-------- ENTRIES SUPPLIED

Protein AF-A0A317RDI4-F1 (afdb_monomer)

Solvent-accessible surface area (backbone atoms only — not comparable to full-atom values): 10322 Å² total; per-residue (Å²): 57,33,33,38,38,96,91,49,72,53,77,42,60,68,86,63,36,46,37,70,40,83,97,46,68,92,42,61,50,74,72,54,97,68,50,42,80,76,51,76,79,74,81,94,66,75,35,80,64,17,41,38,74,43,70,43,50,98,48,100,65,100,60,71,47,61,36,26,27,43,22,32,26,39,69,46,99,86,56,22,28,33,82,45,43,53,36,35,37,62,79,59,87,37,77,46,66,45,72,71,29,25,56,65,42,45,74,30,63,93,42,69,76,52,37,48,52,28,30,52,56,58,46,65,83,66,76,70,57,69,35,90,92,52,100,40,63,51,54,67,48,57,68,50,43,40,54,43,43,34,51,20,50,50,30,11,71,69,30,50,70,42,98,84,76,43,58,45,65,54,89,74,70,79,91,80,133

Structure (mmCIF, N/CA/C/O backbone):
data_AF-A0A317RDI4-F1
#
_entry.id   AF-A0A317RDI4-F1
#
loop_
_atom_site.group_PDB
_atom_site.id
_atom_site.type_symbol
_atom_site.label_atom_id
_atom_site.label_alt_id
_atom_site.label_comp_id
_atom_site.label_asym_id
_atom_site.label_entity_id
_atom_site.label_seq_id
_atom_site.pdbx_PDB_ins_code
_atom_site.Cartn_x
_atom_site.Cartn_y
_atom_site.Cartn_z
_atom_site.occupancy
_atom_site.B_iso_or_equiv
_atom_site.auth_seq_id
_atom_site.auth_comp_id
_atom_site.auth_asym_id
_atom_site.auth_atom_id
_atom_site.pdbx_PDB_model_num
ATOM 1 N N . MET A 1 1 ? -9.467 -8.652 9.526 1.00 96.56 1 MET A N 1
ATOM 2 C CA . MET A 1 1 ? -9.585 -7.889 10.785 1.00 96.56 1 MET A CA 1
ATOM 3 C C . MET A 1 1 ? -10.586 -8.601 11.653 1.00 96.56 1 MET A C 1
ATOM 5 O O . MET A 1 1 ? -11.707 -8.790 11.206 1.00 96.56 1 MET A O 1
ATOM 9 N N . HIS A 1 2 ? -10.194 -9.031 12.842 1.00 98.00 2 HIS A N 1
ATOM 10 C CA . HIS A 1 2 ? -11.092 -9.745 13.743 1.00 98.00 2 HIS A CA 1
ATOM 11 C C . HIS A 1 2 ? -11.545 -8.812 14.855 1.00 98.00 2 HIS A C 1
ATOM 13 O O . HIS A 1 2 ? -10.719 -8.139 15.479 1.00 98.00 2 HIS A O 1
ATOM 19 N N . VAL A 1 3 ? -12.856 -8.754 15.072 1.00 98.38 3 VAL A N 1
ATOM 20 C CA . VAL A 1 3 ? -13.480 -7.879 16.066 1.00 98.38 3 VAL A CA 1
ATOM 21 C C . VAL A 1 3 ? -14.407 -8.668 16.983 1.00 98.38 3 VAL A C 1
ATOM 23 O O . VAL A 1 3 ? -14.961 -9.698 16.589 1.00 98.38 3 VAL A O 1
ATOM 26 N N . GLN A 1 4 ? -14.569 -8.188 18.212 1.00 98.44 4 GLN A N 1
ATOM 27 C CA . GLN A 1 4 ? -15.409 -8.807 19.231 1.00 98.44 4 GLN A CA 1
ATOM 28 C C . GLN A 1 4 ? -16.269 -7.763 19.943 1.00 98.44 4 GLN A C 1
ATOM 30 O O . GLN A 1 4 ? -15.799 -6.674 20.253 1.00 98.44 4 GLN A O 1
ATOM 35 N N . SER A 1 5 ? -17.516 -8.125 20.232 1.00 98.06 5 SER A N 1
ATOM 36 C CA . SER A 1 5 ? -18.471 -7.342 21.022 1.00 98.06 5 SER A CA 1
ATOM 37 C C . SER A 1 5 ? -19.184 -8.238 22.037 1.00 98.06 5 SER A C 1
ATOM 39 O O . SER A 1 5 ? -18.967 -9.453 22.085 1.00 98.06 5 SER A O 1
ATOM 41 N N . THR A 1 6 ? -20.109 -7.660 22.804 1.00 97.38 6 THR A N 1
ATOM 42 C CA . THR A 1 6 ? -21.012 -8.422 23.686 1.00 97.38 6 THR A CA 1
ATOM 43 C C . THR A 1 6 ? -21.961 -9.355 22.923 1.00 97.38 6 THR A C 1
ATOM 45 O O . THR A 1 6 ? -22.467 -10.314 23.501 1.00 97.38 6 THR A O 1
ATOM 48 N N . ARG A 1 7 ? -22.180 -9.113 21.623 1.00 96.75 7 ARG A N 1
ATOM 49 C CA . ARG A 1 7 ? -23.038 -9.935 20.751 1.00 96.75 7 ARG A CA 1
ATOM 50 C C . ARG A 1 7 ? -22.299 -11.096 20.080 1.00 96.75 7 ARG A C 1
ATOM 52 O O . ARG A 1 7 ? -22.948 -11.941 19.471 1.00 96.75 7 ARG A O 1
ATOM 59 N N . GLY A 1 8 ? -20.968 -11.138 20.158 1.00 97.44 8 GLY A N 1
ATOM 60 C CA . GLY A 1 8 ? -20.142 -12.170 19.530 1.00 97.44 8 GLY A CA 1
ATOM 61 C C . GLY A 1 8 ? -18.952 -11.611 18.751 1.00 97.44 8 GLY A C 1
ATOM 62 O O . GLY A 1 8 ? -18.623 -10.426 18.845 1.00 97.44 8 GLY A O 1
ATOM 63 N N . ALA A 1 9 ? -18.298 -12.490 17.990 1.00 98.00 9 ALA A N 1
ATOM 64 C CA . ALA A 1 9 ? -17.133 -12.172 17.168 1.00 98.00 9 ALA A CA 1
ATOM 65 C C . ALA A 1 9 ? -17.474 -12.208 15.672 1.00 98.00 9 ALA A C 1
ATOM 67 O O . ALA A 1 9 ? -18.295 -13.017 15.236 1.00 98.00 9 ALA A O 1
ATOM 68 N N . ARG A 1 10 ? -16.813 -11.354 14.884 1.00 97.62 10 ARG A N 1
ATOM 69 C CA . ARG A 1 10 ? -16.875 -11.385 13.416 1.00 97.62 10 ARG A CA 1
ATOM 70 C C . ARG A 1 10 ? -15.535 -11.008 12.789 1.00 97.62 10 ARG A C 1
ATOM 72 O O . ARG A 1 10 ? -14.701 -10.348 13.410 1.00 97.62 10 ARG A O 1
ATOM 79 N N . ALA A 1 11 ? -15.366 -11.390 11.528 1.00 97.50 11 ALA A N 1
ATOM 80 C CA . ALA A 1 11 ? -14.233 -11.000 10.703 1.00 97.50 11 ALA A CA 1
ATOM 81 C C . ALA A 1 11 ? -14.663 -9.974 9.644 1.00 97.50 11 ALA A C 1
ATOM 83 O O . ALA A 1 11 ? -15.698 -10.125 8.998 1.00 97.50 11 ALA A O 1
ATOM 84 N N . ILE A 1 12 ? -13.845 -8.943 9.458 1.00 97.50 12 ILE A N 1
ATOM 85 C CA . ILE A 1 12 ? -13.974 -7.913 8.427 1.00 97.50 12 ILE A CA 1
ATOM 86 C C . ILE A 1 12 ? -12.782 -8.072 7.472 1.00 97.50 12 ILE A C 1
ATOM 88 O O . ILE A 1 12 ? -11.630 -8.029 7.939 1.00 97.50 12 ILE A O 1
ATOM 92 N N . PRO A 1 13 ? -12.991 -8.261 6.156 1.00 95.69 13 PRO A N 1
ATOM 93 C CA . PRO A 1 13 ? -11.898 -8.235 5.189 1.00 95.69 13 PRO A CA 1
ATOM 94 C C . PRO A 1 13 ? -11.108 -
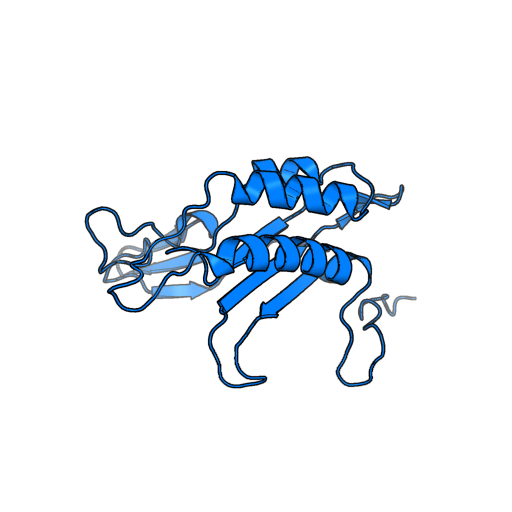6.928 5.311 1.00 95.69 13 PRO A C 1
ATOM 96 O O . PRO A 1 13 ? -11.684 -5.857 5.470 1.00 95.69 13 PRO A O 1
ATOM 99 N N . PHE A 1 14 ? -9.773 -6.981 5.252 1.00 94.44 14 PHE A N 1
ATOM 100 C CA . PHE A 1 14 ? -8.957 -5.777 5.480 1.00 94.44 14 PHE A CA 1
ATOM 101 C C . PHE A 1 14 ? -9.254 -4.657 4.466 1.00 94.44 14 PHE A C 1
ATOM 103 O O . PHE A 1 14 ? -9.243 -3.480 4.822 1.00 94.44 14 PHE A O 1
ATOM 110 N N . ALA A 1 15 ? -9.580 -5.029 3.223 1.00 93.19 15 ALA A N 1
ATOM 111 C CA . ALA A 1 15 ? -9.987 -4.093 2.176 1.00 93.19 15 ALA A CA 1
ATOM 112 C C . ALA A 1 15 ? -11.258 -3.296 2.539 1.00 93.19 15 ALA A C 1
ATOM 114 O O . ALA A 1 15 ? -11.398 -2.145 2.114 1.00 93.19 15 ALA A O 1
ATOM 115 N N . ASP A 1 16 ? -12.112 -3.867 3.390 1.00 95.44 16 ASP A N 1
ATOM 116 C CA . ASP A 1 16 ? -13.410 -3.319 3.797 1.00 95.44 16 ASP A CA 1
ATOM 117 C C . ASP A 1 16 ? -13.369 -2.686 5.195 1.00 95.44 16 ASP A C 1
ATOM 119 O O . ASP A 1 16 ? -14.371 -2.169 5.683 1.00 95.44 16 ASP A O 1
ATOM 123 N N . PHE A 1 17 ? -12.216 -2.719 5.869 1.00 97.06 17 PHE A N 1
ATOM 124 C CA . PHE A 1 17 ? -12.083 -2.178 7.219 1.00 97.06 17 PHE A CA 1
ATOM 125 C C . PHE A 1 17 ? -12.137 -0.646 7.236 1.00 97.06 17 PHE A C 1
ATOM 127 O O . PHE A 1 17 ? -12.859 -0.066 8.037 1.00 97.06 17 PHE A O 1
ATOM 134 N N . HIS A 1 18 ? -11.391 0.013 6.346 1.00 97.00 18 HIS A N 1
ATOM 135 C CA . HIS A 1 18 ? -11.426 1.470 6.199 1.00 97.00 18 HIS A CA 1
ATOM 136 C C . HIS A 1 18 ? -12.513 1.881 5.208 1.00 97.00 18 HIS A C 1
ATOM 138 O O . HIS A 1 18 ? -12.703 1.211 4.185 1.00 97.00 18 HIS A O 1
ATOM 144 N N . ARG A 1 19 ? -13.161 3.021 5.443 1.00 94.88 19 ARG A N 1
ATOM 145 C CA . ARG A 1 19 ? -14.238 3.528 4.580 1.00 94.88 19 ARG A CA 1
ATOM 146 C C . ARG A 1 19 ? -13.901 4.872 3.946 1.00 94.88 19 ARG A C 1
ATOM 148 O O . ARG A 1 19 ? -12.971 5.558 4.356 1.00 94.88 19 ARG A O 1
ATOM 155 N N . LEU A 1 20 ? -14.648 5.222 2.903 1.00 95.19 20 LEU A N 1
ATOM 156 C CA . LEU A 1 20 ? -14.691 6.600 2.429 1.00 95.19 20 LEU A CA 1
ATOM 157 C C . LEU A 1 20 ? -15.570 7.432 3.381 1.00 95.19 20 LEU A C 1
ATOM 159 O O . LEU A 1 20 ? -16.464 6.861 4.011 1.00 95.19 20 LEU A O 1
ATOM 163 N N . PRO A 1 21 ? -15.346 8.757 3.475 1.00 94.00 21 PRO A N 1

----------------

• PROBLEM REQUIREMENTS
Retype, exactly and with no pictures, everything above from the line with "ATOM 64 C CA" down to the line with "ATOM 110 N N", both included.

• SOLUTION FOR THIS TASK
ATOM 64 C CA . ALA A 1 9 ? -17.133 -12.172 17.168 1.00 98.00 9 ALA A CA 1
ATOM 65 C C . ALA A 1 9 ? -17.474 -12.208 15.672 1.00 98.00 9 ALA A C 1
ATOM 67 O O . ALA A 1 9 ? -18.295 -13.017 15.236 1.00 98.00 9 ALA A O 1
ATOM 68 N N . ARG A 1 10 ? -16.813 -11.354 14.884 1.00 97.62 10 ARG A N 1
ATOM 69 C CA . ARG A 1 10 ? -16.875 -11.385 13.416 1.00 97.62 10 ARG A CA 1
ATOM 70 C C . ARG A 1 10 ? -15.535 -11.008 12.789 1.00 97.62 10 ARG A C 1
ATOM 72 O O . ARG A 1 10 ? -14.701 -10.348 13.410 1.00 97.62 10 ARG A O 1
ATOM 79 N N . ALA A 1 11 ? -15.366 -11.390 11.528 1.00 97.50 11 ALA A N 1
ATOM 80 C CA . ALA A 1 11 ? -14.233 -11.000 10.703 1.00 97.50 11 ALA A CA 1
ATOM 81 C C . ALA A 1 11 ? -14.663 -9.974 9.644 1.00 97.50 11 ALA A C 1
ATOM 83 O O . ALA A 1 11 ? -15.698 -10.125 8.998 1.00 97.50 11 ALA A O 1
ATOM 84 N N . ILE A 1 12 ? -13.845 -8.943 9.458 1.00 97.50 12 ILE A N 1
ATOM 85 C CA . ILE A 1 12 ? -13.974 -7.913 8.427 1.00 97.50 12 ILE A CA 1
ATOM 86 C C . ILE A 1 12 ? -12.782 -8.072 7.472 1.00 97.50 12 ILE A C 1
ATOM 88 O O . ILE A 1 12 ? -11.630 -8.029 7.939 1.00 97.50 12 ILE A O 1
ATOM 92 N N . PRO A 1 13 ? -12.991 -8.261 6.156 1.00 95.69 13 PRO A N 1
ATOM 93 C CA . PRO A 1 13 ? -11.898 -8.235 5.189 1.00 95.69 13 PRO A CA 1
ATOM 94 C C . PRO A 1 13 ? -11.108 -
6.928 5.311 1.00 95.69 13 PRO A C 1
ATOM 96 O O . PRO A 1 13 ? -11.684 -5.857 5.470 1.00 95.69 13 PRO A O 1
ATOM 99 N N . PHE A 1 14 ? -9.773 -6.981 5.252 1.00 94.44 14 PHE A N 1
ATOM 100 C CA . PHE A 1 14 ? -8.957 -5.777 5.480 1.00 94.44 14 PHE A CA 1
ATOM 101 C C . PHE A 1 14 ? -9.254 -4.657 4.466 1.00 94.44 14 PHE A C 1
ATOM 103 O O . PHE A 1 14 ? -9.243 -3.480 4.822 1.00 94.44 14 PHE A O 1
ATOM 110 N N . ALA A 1 15 ? -9.580 -5.029 3.223 1.00 93.19 15 ALA A N 1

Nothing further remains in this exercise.